- Required work
Would you please return the lines of the entries below starting at the line that has "ATOM 44 O O" and ending at the line that has "ATOM 50 O O", both included, exactly as they are?

****

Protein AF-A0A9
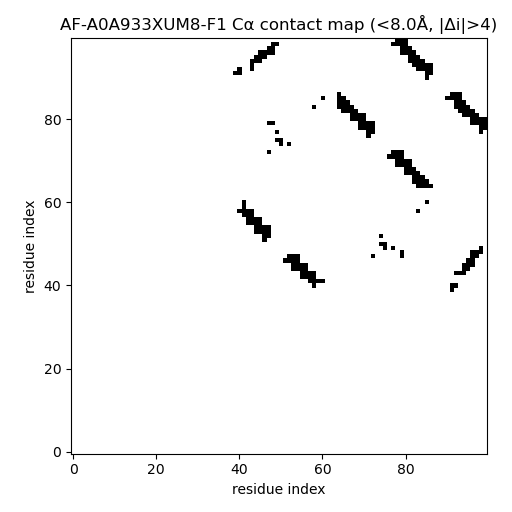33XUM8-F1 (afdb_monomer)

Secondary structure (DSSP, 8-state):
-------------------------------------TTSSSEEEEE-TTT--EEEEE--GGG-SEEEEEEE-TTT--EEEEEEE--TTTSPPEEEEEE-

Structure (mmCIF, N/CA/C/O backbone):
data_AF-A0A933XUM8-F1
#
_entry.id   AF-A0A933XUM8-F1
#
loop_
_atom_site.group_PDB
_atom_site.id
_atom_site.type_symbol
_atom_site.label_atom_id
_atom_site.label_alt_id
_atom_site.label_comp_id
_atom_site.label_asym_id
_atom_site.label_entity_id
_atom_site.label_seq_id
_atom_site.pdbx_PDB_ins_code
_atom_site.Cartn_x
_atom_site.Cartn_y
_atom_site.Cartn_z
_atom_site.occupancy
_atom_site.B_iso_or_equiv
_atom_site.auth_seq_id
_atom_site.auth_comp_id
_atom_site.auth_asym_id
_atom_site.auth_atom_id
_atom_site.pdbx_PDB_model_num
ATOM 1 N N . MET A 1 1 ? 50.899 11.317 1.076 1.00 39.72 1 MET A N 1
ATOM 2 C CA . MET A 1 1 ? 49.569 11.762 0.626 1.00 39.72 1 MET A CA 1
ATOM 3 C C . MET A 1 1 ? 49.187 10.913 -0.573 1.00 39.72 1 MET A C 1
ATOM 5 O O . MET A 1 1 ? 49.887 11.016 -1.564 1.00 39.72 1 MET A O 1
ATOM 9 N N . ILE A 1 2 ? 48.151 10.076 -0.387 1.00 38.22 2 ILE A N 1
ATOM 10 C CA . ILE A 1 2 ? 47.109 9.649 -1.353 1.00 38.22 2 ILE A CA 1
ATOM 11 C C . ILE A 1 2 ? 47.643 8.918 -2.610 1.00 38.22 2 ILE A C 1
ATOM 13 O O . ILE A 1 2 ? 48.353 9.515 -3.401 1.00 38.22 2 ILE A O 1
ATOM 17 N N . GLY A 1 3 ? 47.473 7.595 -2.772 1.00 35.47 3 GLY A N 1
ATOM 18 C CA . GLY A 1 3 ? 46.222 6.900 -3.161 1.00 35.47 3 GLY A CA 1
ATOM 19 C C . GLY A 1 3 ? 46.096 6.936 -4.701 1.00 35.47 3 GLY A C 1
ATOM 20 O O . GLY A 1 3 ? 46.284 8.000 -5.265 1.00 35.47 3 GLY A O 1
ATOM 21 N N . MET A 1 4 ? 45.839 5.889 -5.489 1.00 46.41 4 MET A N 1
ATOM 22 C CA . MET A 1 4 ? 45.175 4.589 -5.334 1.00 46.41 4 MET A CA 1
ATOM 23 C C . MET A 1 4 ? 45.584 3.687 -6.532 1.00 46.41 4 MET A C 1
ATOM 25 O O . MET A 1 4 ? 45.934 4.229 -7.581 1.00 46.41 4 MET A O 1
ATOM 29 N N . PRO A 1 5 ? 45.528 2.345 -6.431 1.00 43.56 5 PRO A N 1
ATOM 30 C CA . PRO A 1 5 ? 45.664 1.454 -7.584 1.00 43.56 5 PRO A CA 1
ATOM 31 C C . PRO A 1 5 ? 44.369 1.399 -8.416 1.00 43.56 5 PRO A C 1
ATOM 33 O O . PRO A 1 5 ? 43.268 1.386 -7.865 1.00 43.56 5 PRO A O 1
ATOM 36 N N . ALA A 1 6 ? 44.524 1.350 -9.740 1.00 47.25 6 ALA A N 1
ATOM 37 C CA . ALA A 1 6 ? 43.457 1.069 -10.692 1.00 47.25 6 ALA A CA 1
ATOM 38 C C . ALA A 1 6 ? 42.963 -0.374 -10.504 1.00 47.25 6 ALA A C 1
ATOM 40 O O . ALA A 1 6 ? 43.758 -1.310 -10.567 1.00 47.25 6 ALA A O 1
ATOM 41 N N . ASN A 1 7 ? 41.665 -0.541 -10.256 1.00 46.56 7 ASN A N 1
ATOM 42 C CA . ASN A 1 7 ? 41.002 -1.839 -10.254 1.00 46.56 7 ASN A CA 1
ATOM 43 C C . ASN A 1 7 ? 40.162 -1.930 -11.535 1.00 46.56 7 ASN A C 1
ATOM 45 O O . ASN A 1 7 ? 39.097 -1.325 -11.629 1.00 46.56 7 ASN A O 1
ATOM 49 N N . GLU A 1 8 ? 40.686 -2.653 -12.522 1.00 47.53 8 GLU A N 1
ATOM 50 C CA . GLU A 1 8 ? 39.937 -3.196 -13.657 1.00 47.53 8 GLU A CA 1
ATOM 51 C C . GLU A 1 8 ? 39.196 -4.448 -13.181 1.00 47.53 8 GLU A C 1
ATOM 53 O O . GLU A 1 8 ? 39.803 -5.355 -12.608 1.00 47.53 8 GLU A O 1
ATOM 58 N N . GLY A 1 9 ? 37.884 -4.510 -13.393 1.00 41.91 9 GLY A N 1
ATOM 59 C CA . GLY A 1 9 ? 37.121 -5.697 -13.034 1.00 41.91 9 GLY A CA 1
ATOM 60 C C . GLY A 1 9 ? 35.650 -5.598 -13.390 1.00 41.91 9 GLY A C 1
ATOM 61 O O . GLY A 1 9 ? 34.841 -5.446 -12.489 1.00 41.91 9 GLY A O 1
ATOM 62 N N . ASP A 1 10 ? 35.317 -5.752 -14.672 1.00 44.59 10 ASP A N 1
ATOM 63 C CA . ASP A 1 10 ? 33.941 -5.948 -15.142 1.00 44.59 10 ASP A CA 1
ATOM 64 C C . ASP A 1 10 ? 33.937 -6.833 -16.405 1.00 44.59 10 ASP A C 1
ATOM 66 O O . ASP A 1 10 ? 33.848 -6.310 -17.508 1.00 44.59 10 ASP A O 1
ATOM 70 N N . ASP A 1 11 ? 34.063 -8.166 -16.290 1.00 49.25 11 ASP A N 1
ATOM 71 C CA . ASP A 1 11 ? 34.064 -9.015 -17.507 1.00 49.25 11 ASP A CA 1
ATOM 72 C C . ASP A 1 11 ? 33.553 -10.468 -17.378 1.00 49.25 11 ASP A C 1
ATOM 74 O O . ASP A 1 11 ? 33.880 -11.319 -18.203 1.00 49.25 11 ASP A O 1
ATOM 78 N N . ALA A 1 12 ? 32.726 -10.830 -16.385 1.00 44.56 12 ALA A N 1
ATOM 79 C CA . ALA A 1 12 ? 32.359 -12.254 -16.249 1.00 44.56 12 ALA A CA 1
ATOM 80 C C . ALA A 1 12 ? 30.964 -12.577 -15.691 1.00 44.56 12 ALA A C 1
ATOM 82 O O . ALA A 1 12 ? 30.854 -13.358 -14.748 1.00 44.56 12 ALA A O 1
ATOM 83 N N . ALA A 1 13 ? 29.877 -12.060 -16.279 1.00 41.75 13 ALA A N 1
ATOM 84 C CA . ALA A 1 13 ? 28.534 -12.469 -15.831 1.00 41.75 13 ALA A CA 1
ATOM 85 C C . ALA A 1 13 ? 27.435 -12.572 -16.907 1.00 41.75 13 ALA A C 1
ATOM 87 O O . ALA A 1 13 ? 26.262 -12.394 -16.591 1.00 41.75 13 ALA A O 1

****

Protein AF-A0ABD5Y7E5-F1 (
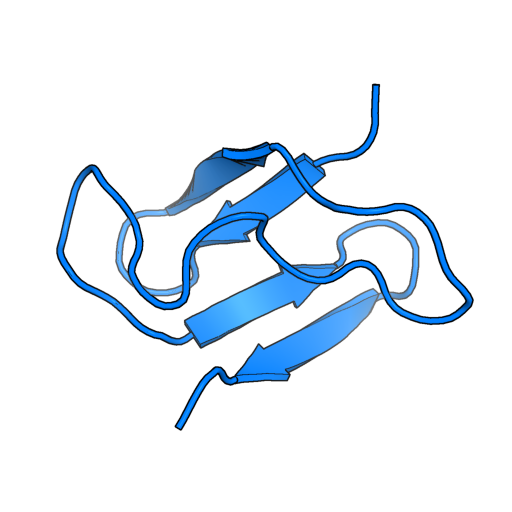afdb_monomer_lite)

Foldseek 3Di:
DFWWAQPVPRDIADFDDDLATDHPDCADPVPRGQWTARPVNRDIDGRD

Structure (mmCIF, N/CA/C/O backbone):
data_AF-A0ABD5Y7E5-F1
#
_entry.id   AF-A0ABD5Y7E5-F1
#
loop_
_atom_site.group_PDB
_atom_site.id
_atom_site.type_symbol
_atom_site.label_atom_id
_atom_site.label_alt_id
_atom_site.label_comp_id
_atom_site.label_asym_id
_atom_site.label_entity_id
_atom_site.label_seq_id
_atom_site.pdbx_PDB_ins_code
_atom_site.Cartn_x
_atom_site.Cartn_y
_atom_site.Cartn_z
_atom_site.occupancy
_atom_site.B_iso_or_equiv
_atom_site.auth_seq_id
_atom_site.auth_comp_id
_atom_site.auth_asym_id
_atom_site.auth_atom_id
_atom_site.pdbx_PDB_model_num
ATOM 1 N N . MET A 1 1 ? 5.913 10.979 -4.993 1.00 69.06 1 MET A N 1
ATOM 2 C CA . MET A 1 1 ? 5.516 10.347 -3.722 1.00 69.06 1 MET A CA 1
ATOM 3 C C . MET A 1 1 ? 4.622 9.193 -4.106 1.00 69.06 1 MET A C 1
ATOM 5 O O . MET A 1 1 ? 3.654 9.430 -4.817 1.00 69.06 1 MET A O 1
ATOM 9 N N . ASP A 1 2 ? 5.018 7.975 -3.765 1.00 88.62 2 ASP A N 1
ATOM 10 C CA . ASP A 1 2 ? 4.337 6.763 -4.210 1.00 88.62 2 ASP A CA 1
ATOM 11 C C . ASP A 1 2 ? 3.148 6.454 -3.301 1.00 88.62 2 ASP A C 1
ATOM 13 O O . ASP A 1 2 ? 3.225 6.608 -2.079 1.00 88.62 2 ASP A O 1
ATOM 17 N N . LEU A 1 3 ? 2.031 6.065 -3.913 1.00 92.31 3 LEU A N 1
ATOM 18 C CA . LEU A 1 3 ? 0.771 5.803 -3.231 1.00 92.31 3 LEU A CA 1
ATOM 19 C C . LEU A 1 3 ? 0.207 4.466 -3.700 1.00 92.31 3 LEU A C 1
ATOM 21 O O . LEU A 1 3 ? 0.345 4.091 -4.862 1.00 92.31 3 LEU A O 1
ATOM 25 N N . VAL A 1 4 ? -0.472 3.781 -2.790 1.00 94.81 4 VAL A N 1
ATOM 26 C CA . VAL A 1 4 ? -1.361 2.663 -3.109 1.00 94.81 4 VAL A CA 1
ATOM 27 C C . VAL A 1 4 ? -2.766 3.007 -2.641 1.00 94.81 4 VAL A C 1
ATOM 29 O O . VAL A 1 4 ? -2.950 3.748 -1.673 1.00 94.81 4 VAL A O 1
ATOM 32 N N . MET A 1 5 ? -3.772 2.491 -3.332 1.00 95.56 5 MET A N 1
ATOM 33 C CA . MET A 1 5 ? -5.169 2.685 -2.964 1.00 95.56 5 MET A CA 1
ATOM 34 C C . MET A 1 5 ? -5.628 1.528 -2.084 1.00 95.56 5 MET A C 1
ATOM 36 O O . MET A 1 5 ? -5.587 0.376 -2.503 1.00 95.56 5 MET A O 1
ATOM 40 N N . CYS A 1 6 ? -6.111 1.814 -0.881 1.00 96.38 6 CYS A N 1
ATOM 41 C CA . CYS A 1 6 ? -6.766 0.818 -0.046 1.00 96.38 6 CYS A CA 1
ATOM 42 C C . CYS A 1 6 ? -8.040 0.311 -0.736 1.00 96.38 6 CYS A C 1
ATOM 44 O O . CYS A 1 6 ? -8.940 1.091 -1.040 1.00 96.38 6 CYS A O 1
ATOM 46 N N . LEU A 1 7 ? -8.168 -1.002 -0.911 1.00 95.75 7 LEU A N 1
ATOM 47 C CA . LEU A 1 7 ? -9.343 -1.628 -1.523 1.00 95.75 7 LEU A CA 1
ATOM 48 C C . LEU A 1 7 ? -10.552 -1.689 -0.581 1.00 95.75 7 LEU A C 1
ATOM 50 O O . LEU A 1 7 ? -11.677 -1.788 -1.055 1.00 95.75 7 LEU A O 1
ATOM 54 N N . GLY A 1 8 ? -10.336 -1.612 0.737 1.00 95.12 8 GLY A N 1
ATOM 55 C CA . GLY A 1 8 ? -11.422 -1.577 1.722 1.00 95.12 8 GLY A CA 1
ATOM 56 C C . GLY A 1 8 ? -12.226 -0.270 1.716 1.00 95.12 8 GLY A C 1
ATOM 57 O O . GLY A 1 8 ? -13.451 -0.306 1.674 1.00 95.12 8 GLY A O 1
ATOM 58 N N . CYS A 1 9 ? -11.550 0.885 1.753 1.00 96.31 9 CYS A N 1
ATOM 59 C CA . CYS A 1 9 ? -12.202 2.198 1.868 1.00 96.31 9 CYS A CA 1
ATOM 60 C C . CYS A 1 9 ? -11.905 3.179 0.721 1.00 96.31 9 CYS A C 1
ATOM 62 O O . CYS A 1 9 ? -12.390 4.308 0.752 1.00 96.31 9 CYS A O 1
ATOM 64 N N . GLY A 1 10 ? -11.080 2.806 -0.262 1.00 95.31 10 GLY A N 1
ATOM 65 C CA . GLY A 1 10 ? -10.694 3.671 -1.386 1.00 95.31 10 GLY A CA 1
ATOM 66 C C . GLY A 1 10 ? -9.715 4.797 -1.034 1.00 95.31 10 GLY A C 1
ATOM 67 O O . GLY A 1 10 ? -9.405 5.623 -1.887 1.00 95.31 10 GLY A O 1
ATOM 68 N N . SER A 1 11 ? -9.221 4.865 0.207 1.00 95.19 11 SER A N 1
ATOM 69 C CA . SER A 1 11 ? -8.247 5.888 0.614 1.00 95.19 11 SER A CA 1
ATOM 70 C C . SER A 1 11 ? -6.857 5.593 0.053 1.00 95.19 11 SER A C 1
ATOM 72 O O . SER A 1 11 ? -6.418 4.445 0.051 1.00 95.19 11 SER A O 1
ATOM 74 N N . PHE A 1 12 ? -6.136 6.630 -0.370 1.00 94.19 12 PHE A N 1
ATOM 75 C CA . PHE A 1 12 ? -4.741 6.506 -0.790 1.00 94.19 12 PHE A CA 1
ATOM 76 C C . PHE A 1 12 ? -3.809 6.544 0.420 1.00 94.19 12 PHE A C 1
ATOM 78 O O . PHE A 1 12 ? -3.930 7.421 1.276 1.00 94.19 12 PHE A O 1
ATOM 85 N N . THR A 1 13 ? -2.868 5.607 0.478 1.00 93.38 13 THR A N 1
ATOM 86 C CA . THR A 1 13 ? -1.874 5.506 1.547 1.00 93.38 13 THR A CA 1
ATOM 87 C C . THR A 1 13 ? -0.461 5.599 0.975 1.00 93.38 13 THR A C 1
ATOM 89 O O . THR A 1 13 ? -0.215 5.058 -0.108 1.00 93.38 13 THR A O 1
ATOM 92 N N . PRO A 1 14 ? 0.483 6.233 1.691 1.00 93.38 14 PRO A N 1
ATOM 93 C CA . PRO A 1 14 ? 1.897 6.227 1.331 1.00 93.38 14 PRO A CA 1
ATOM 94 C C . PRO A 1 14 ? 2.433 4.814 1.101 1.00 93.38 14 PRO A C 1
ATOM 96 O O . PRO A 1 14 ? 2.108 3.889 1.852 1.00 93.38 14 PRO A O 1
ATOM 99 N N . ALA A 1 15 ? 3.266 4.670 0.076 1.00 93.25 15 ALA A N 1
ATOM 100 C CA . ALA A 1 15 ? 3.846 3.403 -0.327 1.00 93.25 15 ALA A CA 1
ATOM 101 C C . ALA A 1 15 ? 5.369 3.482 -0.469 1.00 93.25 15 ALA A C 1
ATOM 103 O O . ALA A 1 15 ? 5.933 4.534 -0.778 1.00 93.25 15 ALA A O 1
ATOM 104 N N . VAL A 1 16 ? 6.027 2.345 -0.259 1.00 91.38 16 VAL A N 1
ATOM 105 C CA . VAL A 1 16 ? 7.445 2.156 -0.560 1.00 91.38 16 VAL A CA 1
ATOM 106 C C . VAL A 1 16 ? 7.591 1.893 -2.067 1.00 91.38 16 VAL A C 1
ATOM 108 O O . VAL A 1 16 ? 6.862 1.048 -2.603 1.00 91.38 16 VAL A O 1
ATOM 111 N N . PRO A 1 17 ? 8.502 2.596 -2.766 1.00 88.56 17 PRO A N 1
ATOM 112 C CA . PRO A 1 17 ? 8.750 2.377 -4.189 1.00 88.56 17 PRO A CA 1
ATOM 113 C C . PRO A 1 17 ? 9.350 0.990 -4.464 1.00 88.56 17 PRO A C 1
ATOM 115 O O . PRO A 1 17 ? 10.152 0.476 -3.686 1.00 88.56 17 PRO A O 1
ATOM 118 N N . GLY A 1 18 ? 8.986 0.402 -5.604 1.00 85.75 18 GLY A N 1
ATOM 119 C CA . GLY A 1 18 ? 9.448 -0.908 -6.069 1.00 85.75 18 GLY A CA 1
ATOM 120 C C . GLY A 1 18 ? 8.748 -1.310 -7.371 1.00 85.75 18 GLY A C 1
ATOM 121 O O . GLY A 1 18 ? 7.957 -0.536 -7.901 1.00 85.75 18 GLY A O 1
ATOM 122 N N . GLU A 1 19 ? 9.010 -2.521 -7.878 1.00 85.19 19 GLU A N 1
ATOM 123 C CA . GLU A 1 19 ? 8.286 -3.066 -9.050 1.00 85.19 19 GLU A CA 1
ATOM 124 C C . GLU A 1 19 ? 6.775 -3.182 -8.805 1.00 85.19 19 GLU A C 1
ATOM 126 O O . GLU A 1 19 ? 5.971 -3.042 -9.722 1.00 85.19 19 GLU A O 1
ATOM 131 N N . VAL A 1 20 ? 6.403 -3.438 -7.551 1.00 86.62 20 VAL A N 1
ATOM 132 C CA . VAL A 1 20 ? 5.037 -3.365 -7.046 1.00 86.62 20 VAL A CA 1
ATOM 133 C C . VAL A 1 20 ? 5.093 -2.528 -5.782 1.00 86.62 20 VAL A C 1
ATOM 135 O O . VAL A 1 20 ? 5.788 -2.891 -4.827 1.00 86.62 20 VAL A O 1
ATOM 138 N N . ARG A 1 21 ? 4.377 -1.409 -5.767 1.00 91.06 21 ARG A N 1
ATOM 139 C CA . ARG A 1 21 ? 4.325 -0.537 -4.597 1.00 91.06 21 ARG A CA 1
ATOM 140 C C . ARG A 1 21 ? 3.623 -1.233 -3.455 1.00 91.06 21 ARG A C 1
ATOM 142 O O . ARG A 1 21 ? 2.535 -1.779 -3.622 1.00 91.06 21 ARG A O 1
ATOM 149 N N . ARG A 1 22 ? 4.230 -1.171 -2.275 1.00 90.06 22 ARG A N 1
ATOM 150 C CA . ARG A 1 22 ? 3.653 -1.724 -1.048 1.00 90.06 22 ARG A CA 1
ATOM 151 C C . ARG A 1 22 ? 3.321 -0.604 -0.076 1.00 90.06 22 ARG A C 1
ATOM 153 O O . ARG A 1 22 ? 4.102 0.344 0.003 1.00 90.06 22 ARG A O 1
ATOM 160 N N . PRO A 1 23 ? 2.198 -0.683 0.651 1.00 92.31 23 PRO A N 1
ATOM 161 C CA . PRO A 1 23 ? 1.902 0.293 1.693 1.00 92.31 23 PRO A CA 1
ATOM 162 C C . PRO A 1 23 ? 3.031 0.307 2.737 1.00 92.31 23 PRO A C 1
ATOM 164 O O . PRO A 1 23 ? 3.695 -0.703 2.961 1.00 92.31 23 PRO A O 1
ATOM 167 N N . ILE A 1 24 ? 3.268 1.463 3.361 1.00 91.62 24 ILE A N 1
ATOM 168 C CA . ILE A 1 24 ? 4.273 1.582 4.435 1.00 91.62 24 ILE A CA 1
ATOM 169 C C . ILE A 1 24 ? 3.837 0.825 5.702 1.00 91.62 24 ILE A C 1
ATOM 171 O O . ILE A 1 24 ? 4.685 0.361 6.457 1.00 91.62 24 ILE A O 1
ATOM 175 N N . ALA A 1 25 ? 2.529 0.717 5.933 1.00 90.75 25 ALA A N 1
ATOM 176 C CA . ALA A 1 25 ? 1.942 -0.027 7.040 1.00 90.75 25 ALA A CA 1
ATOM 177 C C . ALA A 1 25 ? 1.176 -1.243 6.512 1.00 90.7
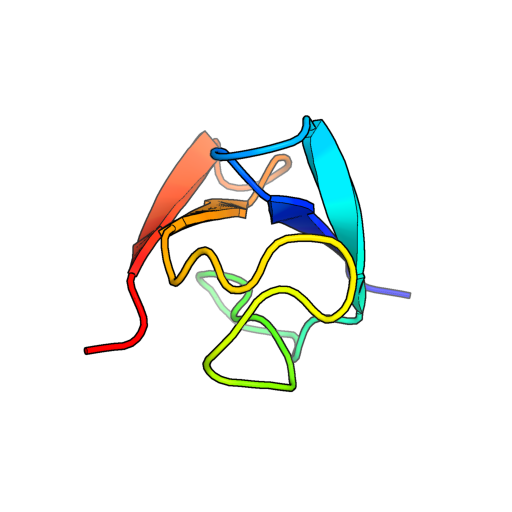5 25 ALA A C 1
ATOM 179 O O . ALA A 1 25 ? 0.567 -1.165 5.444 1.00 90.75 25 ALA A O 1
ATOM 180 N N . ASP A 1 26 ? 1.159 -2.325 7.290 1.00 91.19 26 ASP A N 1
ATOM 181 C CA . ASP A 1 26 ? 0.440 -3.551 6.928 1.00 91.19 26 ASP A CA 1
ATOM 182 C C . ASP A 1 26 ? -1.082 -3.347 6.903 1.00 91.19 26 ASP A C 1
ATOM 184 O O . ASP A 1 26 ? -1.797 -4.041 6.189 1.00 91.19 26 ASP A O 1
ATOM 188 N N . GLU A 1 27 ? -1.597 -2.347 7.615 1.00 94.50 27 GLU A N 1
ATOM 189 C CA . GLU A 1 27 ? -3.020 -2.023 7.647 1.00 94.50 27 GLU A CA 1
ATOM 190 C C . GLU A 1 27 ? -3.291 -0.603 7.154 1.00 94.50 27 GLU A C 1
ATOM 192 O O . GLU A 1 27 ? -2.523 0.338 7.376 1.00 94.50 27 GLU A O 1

****

- Solution to the exercise
ATOM 44 O O . CYS A 1 6 ? -8.940 1.091 -1.040 1.00 96.38 6 CYS A O 1
ATOM 46 N N . LEU A 1 7 ? -8.168 -1.002 -0.911 1.00 95.75 7 LEU A N 1
ATOM 47 C CA . LEU A 1 7 ? -9.343 -1.628 -1.523 1.00 95.75 7 LEU A CA 1
ATOM 48 C C . LEU A 1 7 ? -10.552 -1.689 -0.581 1.00 95.75 7 LEU A C 1
ATOM 50 O O . LEU A 1 7 ? -11.677 -1.788 -1.055 1.00 95.75 7 LEU A O 1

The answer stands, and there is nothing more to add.